Collected data entries:
☆ ☆ ☆ ☆ ☆ ☆ ☆

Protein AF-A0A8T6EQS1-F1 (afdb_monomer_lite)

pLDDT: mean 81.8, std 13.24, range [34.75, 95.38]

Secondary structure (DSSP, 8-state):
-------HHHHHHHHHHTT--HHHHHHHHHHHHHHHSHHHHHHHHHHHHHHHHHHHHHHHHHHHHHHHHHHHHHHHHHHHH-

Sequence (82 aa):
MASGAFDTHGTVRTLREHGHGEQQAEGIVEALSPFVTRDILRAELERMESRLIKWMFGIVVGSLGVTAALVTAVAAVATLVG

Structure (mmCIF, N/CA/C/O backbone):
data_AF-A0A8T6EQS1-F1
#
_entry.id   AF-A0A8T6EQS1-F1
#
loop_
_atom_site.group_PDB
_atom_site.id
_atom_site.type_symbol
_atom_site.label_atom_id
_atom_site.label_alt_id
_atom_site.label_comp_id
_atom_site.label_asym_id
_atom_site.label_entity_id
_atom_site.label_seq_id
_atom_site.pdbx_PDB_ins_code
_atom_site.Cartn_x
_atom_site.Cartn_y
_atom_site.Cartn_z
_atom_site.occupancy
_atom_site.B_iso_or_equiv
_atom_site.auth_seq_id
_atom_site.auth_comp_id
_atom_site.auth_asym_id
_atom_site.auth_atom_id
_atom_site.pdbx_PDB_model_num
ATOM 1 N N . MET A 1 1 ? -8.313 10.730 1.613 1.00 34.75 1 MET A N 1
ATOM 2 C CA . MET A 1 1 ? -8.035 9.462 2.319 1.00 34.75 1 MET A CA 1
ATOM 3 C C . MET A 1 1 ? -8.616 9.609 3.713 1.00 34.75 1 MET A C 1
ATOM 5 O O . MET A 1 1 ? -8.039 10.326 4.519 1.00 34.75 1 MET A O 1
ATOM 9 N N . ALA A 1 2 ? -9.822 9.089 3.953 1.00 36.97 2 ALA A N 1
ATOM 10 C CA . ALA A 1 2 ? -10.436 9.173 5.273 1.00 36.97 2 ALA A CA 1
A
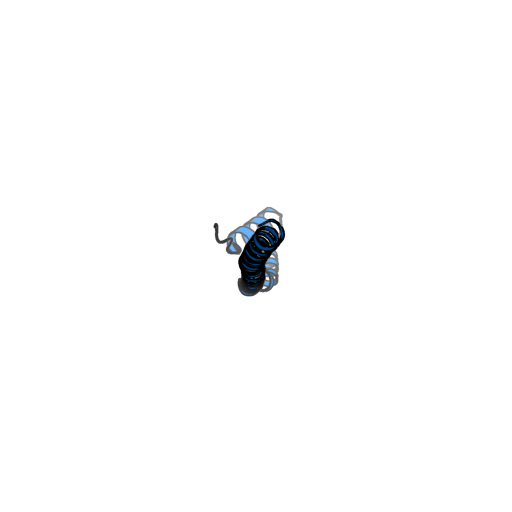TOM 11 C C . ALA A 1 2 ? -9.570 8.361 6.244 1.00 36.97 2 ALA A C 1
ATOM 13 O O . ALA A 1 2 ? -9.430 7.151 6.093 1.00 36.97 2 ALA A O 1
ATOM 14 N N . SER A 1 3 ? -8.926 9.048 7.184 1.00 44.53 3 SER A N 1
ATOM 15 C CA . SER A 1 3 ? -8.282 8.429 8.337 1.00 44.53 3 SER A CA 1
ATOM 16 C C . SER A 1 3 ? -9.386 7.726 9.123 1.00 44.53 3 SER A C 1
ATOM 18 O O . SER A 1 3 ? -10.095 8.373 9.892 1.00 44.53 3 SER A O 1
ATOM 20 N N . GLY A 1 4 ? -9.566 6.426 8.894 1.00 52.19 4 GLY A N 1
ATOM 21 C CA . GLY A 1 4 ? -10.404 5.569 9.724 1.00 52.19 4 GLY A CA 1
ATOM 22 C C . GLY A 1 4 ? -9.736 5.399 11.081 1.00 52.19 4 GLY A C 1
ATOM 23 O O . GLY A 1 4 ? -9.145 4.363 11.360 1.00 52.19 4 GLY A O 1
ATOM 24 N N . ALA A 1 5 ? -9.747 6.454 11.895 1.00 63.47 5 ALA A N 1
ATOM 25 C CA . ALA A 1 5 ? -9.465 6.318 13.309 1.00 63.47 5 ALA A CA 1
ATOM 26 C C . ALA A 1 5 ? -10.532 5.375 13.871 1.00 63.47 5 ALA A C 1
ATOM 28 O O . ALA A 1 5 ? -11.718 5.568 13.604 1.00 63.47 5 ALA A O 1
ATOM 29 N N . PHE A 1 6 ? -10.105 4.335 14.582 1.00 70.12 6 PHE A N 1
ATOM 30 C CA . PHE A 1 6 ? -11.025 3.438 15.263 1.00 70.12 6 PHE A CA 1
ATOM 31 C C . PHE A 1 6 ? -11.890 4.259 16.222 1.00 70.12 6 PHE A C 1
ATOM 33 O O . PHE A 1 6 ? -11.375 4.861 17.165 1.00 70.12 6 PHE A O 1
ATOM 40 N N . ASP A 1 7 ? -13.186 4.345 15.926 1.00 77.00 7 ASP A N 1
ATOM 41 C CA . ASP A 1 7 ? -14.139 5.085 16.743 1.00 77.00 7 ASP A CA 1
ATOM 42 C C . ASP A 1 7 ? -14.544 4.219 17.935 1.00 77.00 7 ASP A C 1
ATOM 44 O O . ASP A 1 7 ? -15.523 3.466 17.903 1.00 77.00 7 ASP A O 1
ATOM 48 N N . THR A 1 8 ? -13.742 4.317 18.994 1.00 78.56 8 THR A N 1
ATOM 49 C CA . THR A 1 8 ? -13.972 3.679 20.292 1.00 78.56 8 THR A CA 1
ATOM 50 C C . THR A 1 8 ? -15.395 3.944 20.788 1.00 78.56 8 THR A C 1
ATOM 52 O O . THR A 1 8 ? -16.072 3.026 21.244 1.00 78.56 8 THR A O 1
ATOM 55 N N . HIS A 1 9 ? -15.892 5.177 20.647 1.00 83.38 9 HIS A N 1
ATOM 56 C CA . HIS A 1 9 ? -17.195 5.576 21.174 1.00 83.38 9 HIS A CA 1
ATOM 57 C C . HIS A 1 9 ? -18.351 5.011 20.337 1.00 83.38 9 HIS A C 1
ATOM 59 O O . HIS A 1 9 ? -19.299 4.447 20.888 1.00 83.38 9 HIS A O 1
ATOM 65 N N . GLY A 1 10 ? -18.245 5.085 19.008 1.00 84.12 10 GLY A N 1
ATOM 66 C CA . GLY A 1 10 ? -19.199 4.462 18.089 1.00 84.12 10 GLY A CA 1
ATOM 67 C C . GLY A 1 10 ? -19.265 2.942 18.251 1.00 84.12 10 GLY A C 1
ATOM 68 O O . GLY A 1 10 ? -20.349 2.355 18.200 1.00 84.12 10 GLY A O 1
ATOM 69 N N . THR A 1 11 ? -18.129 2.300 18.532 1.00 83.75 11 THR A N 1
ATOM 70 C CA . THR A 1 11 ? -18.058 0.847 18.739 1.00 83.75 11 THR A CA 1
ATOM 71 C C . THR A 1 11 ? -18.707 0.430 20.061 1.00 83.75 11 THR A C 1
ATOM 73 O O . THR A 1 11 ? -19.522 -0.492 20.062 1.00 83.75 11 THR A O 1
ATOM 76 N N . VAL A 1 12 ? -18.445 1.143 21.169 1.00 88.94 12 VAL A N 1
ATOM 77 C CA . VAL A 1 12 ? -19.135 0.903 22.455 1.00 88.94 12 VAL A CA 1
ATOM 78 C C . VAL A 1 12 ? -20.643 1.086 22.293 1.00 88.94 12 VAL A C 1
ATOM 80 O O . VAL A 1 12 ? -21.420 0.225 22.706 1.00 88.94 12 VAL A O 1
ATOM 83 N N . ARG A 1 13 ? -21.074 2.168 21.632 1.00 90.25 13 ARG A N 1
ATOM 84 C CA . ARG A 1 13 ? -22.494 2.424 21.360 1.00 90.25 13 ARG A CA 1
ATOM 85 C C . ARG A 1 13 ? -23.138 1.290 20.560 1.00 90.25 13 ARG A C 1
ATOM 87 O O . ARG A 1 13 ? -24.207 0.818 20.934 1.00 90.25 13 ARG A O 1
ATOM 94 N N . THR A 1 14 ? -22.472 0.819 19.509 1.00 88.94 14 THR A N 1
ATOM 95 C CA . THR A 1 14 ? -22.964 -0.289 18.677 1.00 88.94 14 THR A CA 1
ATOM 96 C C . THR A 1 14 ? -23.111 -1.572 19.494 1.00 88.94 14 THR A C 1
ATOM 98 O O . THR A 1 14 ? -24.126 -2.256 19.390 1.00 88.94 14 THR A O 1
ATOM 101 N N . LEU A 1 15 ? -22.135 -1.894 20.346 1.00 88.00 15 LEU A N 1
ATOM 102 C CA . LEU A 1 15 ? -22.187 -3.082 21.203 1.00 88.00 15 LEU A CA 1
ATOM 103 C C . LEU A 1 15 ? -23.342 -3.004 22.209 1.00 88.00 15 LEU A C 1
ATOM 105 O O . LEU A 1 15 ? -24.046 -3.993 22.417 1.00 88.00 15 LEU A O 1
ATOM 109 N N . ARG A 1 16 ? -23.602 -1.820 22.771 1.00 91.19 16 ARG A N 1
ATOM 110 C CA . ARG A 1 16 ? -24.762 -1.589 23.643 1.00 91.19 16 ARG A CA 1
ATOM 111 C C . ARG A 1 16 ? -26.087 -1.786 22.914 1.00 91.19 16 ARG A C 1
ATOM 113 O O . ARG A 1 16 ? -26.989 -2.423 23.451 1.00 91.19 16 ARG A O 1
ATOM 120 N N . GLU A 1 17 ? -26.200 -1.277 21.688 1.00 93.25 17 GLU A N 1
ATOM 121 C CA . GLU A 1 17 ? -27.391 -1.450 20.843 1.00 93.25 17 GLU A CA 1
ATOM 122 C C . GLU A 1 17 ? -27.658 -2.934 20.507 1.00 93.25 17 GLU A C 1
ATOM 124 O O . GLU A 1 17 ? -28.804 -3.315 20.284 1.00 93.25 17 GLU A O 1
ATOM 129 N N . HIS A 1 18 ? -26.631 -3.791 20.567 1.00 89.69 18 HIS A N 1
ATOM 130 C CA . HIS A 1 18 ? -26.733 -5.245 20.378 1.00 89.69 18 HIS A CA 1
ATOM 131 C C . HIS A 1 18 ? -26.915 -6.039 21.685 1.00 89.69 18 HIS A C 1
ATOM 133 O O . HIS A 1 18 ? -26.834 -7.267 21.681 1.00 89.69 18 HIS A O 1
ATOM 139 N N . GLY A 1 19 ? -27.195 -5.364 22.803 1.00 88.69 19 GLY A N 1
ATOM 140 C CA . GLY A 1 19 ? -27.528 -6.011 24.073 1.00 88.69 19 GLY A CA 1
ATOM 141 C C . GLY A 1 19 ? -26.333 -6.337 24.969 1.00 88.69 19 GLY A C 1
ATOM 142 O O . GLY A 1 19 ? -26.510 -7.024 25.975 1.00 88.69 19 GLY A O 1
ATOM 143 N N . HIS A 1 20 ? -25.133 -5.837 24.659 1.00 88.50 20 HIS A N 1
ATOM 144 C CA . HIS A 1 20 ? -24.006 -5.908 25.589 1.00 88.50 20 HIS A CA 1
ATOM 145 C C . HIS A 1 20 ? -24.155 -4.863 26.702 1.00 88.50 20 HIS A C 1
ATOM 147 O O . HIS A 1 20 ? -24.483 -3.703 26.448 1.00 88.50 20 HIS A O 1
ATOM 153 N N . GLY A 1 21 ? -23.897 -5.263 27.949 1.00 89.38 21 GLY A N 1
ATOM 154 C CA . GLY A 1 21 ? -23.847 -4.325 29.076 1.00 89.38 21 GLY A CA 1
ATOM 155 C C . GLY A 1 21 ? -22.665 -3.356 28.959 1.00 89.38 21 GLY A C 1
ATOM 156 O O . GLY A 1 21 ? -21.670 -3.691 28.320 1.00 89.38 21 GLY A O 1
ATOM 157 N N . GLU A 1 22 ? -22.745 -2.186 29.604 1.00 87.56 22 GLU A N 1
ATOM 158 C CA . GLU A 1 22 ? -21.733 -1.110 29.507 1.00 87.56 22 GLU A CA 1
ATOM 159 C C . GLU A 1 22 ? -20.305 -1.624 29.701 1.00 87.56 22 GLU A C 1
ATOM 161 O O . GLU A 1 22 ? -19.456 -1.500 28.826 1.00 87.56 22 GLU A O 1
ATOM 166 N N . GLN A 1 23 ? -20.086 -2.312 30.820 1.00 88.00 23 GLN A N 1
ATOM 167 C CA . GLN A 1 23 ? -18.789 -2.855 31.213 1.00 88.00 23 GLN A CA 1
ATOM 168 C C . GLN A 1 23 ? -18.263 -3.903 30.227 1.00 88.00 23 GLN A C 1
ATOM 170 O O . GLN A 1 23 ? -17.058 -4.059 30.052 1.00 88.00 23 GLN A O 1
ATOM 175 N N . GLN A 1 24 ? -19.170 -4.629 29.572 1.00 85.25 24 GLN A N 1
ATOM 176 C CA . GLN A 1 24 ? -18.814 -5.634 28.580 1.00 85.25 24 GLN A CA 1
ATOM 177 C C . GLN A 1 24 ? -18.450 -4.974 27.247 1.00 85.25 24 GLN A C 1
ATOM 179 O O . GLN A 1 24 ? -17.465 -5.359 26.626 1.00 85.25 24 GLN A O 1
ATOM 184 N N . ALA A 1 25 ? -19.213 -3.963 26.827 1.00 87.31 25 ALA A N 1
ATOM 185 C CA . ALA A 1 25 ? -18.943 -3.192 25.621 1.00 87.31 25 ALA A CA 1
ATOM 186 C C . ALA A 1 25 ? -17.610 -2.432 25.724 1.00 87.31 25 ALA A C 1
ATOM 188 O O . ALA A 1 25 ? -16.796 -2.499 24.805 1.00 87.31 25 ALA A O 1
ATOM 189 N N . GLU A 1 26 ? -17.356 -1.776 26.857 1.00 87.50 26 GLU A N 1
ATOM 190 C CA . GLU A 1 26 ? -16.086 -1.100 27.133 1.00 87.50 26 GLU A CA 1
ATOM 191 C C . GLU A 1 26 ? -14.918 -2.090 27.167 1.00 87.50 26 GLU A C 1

☆ ☆ ☆ ☆ ☆ ☆ ☆

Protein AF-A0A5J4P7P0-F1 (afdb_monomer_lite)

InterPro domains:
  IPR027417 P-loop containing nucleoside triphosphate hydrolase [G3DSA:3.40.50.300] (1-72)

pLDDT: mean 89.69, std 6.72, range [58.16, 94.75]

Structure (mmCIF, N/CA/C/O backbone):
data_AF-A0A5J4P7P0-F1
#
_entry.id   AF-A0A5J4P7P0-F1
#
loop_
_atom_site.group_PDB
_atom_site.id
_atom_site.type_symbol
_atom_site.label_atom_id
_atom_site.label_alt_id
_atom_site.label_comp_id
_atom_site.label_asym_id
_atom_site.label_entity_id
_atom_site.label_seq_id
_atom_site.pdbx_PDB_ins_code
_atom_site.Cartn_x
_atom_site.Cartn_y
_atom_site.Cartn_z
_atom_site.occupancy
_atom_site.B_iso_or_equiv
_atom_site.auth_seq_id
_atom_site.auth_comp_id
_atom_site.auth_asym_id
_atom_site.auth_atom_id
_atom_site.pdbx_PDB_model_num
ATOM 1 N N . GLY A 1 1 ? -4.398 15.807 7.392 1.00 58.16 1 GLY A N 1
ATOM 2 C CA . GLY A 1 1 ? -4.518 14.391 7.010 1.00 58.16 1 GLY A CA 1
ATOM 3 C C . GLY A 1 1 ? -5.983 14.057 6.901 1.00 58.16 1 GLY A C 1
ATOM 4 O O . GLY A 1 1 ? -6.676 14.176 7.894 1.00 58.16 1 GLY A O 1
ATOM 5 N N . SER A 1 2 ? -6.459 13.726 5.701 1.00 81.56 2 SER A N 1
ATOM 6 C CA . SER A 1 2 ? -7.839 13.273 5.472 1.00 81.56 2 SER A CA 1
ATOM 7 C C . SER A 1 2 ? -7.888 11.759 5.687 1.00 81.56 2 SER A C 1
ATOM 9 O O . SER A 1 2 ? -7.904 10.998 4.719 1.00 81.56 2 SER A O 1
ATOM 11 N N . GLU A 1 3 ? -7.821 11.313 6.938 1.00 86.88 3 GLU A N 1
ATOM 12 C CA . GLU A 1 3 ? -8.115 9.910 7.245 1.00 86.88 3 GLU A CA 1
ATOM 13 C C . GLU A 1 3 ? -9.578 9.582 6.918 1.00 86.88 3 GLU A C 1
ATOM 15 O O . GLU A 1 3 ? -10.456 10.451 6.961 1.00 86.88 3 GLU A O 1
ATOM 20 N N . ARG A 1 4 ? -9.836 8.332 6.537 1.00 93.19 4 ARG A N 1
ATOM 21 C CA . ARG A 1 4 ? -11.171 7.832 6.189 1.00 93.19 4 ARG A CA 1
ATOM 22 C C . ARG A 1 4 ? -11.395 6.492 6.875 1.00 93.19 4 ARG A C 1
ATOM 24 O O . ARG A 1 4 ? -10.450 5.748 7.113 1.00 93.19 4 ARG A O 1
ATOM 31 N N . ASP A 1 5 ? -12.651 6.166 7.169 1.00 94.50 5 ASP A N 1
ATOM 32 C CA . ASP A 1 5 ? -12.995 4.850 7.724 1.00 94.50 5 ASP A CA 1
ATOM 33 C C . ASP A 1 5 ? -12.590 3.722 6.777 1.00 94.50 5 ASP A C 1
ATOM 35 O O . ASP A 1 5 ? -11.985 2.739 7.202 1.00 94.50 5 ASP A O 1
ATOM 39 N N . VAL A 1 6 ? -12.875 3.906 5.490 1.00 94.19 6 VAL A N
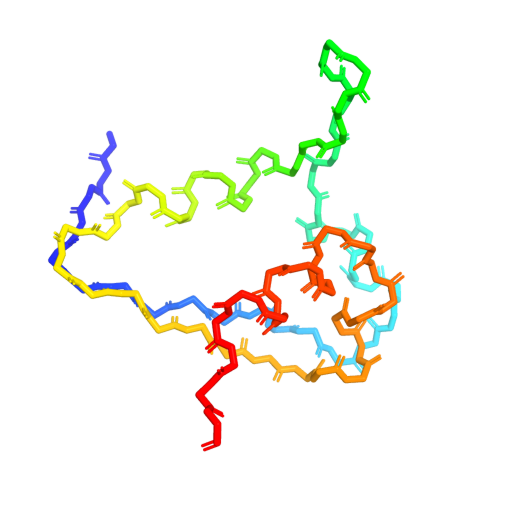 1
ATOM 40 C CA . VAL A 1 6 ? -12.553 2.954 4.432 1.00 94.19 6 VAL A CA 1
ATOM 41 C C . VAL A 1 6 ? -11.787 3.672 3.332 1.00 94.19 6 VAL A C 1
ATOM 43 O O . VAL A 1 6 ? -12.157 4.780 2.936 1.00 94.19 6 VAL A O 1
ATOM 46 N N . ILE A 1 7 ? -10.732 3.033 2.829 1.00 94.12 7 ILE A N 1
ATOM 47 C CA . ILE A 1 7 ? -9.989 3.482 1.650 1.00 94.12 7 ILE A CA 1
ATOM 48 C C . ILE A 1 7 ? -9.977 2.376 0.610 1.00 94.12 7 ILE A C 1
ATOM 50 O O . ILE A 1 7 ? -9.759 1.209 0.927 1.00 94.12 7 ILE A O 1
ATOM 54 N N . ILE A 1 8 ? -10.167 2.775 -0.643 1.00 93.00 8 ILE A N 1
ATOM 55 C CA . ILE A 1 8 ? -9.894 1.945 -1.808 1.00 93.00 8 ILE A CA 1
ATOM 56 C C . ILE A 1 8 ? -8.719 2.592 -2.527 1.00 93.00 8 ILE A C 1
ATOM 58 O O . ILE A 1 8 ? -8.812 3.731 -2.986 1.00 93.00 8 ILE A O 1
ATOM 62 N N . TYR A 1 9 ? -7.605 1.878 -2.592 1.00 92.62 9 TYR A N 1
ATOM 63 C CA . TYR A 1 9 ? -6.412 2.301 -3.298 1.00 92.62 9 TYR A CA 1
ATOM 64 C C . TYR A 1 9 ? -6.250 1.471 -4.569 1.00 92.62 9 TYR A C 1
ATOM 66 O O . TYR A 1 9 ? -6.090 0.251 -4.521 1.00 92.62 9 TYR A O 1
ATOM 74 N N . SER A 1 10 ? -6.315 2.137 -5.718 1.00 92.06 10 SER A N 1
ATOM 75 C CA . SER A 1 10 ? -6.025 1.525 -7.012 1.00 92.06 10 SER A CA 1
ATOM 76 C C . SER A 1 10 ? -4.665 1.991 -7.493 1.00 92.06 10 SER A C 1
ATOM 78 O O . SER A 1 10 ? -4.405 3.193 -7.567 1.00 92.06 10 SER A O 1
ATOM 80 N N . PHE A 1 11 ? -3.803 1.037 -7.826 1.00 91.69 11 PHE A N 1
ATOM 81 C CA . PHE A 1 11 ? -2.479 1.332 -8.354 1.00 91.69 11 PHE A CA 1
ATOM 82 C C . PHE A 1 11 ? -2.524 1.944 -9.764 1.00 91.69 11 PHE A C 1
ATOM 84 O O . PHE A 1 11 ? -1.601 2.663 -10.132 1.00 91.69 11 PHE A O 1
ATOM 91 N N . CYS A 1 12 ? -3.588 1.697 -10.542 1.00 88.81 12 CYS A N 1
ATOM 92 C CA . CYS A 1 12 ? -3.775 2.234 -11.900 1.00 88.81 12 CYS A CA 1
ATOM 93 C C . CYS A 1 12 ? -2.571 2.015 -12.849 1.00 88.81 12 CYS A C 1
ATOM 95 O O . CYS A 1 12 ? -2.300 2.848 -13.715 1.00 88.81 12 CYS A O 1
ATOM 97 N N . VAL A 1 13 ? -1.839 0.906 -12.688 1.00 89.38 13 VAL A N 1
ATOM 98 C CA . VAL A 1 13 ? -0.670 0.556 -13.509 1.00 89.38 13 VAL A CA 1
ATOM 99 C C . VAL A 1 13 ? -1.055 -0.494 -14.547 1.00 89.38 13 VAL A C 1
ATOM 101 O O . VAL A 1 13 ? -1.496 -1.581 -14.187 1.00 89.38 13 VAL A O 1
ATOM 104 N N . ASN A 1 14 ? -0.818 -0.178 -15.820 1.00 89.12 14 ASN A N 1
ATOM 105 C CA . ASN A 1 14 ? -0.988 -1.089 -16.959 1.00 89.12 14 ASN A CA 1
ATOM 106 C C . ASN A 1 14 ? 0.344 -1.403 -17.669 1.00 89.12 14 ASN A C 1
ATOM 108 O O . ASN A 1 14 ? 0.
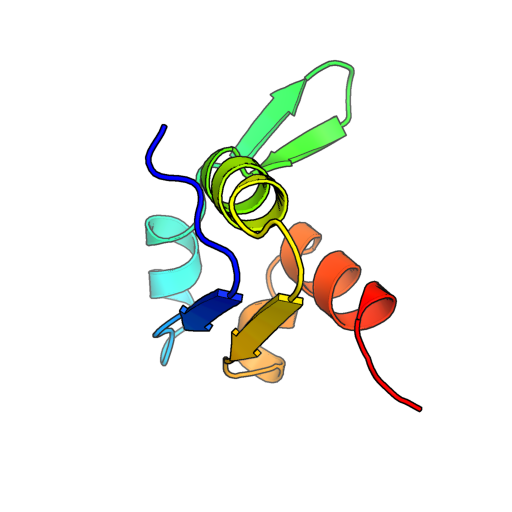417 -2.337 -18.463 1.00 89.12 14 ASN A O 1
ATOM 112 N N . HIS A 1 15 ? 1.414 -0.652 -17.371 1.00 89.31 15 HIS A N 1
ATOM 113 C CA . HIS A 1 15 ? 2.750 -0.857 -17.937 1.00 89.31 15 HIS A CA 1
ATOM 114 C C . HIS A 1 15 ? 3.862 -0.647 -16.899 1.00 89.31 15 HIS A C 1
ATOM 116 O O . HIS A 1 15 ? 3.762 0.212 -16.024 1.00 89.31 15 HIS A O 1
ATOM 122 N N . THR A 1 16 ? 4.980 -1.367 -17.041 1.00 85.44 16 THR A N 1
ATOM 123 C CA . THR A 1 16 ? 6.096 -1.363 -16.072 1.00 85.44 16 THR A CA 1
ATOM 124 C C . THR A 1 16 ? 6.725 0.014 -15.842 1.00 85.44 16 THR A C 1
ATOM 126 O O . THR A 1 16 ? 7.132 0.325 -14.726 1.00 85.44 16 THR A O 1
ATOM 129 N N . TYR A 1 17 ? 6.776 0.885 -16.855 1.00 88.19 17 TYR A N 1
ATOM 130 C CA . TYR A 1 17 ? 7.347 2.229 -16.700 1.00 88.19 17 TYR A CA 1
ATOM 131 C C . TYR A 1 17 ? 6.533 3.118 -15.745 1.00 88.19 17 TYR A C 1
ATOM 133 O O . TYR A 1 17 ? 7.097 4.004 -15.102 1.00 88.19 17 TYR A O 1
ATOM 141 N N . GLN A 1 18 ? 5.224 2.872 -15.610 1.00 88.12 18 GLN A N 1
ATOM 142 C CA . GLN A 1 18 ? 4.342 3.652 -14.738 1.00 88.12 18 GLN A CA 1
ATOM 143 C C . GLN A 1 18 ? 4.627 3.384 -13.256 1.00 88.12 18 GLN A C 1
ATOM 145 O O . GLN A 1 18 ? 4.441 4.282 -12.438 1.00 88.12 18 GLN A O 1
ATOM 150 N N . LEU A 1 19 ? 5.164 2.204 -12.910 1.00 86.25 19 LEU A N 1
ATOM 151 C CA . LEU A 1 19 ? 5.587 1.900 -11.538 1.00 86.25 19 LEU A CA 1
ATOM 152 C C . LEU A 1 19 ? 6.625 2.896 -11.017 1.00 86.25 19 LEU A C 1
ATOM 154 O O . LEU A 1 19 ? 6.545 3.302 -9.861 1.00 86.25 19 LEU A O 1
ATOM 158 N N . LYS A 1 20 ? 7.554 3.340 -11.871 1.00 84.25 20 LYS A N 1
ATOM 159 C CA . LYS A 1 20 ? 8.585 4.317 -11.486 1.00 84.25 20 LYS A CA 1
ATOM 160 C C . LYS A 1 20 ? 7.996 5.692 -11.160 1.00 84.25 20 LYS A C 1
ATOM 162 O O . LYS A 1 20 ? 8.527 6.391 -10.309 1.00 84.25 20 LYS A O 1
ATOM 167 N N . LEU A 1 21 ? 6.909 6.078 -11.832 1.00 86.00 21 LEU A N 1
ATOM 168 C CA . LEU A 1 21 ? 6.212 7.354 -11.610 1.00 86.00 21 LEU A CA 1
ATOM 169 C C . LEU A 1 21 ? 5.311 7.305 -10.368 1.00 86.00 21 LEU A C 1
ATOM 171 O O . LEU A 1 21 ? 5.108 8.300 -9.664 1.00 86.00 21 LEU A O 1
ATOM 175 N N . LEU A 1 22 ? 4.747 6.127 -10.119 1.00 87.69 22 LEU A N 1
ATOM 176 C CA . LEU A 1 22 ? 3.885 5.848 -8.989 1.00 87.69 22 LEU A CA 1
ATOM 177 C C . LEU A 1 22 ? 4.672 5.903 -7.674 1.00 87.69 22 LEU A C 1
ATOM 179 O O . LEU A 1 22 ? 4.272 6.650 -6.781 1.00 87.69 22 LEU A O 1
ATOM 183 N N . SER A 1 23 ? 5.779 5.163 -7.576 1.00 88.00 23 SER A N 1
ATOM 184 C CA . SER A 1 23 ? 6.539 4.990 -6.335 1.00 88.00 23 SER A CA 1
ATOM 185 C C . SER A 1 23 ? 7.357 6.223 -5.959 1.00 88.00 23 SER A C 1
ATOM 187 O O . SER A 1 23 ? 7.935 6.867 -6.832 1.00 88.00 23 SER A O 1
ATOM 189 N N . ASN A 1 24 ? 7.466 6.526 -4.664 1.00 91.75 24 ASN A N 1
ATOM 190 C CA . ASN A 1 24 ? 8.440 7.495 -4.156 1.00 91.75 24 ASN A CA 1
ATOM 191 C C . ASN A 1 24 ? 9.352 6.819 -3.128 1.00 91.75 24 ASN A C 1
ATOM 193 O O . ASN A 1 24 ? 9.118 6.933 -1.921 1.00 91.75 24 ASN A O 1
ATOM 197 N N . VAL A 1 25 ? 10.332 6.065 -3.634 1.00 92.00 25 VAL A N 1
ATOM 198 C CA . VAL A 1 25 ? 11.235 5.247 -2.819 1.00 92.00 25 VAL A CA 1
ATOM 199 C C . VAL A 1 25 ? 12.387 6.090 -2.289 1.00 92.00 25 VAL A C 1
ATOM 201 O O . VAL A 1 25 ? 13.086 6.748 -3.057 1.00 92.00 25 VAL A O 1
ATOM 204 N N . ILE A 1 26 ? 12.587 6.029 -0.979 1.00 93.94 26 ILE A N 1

☆ ☆ ☆ ☆ ☆ ☆ ☆

• [What you have to do]: Copy word for word the stretch of entries above from the line that has "ATOM 129 N N . HIS" through the line that has "ATOM 139 N N", both ends included, and nothing outside it.

• [Response box]:
ATOM 129 N N . HIS A 1 18 ? -26.631 -3.791 20.567 1.00 89.69 18 HIS A N 1
ATOM 130 C CA . HIS A 1 18 ? -26.733 -5.245 20.378 1.00 89.69 18 HIS A CA 1
ATOM 131 C C . HIS A 1 18 ? -26.915 -6.039 21.685 1.00 89.69 18 HIS A C 1
ATOM 133 O O . HIS A 1 18 ? -26.834 -7.267 21.681 1.00 89.69 18 HIS A O 1
ATOM 139 N N . GLY A 1 19 ? -27.195 -5.364 22.803 1.00 88.69 19 GLY A N 1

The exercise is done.